The textile sector, dominated by small and micro enterprises, highlights the challenge faced by traditional exporters. A 25% tariff increase might be absorbed through operational adjustments, supplier negotiations, and modest price changes. A 50% increase, however, fundamentally alters competitive dynamics. Smaller firms face hurdles that larger corporations can more easily navigate due to their superior access to capital.

Unlike large multinational corporations that can shift manufacturing to third countries or absorb temporary losses, smaller exporters lack such flexibility. A temporary subsidy programme, coupled with concessional lending arrangements where the government provides interest rate support, would offer a crucial lifeline during periods of trade uncertainty.

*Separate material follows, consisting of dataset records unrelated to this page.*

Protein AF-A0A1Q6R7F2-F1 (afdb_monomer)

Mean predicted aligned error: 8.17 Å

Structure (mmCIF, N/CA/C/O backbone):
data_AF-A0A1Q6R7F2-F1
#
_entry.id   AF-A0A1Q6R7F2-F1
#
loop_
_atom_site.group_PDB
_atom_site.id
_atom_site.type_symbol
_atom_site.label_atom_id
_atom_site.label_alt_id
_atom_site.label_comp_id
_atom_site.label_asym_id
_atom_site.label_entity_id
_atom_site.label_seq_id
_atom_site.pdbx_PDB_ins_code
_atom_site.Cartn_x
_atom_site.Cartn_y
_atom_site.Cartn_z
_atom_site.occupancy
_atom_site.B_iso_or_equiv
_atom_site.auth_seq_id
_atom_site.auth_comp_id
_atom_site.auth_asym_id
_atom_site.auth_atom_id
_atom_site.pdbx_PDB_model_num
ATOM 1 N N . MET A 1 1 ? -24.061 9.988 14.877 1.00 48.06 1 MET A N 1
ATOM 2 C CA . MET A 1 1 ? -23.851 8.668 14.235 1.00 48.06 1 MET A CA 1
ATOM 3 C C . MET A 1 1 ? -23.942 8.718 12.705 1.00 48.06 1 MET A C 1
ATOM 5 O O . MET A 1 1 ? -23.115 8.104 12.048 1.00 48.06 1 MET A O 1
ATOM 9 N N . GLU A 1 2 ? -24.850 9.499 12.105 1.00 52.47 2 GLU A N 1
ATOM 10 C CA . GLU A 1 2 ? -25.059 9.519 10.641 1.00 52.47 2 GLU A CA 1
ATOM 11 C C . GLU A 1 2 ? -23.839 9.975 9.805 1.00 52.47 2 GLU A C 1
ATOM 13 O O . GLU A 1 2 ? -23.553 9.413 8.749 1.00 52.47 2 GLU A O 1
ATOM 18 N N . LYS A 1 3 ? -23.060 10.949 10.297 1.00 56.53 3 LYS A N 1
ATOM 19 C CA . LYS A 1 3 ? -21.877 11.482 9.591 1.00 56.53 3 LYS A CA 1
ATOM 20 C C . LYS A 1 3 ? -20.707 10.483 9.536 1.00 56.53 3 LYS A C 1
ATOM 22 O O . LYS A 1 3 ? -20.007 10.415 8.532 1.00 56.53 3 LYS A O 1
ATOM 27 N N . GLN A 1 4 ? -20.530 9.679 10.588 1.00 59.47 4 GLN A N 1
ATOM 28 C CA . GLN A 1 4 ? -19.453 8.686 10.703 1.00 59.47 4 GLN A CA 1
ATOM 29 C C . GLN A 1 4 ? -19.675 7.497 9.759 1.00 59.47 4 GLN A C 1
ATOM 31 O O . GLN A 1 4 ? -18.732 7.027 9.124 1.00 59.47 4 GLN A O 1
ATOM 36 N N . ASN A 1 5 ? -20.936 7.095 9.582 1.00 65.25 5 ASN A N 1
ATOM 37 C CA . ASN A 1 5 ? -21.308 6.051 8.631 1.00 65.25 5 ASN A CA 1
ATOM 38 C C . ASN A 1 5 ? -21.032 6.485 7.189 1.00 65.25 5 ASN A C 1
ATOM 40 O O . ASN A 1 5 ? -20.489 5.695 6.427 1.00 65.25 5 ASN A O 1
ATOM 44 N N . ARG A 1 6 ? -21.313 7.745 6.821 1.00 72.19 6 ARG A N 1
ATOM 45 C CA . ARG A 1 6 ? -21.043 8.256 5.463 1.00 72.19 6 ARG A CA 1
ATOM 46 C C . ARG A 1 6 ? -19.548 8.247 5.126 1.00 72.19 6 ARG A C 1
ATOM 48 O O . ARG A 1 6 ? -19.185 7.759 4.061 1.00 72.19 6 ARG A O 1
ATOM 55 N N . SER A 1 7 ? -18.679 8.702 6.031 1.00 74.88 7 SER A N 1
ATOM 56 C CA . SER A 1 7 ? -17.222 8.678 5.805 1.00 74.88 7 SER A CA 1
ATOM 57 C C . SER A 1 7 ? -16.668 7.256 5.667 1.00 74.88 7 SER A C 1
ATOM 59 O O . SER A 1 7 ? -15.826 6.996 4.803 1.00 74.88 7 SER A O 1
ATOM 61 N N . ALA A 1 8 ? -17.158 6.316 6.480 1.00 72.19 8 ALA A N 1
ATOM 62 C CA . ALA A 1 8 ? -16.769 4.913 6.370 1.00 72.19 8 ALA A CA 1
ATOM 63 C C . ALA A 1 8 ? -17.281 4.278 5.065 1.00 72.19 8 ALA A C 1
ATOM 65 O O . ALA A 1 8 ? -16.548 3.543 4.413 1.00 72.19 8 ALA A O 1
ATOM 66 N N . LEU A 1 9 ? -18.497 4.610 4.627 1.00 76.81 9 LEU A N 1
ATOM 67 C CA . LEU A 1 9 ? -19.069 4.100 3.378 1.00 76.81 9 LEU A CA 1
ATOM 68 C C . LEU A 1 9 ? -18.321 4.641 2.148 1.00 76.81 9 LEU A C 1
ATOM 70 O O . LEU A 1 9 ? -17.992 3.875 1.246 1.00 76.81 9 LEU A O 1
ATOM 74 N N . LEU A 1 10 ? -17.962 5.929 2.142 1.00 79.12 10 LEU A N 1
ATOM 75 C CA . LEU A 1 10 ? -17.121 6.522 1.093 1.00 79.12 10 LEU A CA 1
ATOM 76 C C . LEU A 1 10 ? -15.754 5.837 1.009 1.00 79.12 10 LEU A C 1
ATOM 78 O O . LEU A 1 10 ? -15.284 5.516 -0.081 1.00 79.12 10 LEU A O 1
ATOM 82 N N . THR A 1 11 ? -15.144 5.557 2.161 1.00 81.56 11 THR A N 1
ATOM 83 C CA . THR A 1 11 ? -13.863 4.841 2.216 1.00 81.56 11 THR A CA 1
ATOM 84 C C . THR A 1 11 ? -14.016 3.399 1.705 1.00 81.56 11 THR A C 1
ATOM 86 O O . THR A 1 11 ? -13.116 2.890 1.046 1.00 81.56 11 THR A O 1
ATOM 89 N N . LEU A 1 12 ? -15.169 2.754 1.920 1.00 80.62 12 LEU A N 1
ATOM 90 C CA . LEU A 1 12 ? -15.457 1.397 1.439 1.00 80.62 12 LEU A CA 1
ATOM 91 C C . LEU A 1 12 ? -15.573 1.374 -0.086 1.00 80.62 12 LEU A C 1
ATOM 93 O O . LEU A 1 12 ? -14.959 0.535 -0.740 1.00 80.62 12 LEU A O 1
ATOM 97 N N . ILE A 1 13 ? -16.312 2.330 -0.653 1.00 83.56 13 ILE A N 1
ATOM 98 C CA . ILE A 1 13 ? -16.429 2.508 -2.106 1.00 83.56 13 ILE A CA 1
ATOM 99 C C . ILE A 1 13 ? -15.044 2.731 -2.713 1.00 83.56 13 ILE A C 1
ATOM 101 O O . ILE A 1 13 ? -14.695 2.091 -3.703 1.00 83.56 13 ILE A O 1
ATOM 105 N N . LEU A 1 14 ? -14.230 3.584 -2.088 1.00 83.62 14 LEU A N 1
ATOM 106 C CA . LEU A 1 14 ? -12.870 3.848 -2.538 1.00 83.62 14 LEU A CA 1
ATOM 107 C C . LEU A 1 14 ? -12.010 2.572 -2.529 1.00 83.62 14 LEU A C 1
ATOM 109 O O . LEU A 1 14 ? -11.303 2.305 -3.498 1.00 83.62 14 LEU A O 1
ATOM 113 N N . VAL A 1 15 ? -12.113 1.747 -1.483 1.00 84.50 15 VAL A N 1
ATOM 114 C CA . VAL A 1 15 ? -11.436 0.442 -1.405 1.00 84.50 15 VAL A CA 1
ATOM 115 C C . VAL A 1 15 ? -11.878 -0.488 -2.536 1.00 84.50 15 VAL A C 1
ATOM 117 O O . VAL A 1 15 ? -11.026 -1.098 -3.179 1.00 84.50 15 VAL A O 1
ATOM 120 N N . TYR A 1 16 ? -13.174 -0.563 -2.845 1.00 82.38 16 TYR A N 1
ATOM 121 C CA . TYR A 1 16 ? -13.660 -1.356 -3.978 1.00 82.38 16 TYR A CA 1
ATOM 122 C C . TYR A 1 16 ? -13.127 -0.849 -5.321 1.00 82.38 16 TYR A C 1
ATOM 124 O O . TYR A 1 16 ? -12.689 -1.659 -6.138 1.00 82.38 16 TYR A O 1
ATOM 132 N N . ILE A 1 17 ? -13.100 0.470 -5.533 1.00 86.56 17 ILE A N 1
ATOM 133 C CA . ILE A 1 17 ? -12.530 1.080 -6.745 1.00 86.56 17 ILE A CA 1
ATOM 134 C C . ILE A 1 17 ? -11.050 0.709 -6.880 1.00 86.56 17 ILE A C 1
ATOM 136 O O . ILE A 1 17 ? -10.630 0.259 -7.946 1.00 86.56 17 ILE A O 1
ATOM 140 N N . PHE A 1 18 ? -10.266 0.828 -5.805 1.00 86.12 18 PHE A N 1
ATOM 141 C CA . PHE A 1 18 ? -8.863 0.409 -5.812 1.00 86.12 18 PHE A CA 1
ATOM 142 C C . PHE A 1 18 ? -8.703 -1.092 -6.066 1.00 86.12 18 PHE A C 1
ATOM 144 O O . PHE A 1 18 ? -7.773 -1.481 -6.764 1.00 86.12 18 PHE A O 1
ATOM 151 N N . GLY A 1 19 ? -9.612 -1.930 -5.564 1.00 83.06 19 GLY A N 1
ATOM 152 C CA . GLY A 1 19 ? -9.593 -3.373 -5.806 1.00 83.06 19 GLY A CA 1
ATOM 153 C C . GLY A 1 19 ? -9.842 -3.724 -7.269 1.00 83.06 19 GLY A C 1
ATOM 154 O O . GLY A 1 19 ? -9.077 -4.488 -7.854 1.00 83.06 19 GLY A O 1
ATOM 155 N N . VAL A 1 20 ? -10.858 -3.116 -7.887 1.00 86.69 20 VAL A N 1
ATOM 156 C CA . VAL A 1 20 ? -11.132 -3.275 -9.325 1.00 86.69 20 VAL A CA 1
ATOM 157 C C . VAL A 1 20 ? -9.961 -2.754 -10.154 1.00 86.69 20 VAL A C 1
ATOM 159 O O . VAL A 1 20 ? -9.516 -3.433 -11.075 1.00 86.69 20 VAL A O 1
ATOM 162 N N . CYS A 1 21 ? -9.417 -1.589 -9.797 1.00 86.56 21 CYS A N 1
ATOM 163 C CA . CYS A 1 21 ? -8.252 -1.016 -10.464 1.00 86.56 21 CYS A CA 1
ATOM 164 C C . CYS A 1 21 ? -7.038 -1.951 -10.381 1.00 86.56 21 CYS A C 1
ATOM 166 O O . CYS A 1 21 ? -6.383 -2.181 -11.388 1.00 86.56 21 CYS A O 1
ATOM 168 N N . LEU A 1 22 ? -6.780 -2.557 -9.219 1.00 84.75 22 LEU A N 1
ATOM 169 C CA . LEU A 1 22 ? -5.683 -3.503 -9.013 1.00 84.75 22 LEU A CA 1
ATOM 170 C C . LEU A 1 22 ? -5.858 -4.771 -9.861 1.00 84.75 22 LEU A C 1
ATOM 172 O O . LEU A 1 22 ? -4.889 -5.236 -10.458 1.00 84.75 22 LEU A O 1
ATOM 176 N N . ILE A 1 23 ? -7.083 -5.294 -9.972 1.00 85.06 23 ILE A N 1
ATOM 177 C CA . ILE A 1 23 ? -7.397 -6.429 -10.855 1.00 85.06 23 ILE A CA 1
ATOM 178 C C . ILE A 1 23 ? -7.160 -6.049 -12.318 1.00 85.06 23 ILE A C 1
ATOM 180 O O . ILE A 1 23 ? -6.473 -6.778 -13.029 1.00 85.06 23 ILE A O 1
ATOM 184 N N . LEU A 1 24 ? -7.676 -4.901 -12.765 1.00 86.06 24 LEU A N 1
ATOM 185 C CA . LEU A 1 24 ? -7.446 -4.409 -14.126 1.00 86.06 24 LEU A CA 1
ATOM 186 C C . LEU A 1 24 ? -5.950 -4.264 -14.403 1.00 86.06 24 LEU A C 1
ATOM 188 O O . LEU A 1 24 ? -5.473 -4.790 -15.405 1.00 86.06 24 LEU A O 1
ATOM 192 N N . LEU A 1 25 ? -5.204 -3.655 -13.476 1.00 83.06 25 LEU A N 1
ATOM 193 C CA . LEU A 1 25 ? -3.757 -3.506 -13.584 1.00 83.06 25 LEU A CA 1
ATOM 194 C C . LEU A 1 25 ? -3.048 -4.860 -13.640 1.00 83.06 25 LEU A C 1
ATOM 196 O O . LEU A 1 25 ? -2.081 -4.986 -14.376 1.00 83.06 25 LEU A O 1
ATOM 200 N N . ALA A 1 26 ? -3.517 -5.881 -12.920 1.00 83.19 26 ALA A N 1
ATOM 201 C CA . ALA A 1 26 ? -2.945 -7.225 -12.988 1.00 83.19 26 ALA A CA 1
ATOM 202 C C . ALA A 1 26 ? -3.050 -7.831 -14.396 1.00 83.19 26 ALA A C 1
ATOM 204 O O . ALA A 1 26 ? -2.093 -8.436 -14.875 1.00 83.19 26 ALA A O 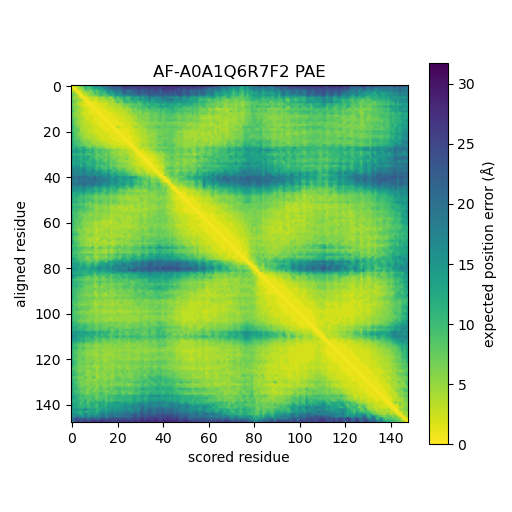1
ATOM 205 N N . PHE A 1 27 ? -4.178 -7.624 -15.081 1.00 83.31 27 PHE A N 1
ATOM 206 C CA . PHE A 1 27 ? -4.370 -8.093 -16.456 1.00 83.31 27 PHE A CA 1
ATOM 207 C C . PHE A 1 27 ? -3.651 -7.212 -17.487 1.00 83.31 27 PHE A C 1
ATOM 209 O O . PHE A 1 27 ? -3.092 -7.727 -18.457 1.00 83.31 27 PHE A O 1
ATOM 216 N N . THR A 1 28 ? -3.639 -5.890 -17.295 1.00 82.06 28 THR A N 1
ATOM 217 C CA . THR A 1 28 ? -3.066 -4.942 -18.264 1.00 82.06 28 THR A CA 1
ATOM 218 C C . THR A 1 28 ? -1.583 -4.649 -18.037 1.00 82.06 28 THR A C 1
ATOM 220 O O . THR A 1 28 ? -0.951 -4.093 -18.933 1.00 82.06 28 THR A O 1
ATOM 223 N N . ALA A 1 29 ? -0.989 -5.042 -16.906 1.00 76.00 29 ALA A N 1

Support should also extend to helping these enterprises access alternative geographical markets. India is negotiating free trade agreements that could provide new routes for market access and supply chain diversification. Strengthening buyer–seller outreach programmes can help maintain continuity even during periods of trade tension.

Another important initiative would be to help small exporters develop and promote their brands. Branding support enables them to create distinct market identities that can command premium pricing and partly offset tariff disadvantages. Export compliance assistance can ensure technical barriers do not add to tariff pressures, while logistics support can reduce overall costs. Domestic measures such as rationalising GST, expediting refund mechanisms, and lowering compliance burdens can further improve export competitiveness.

Diplomatic resolve sends the right signal, but it must be matched by comprehensive support for affected exporters, especially the small and marginal ones.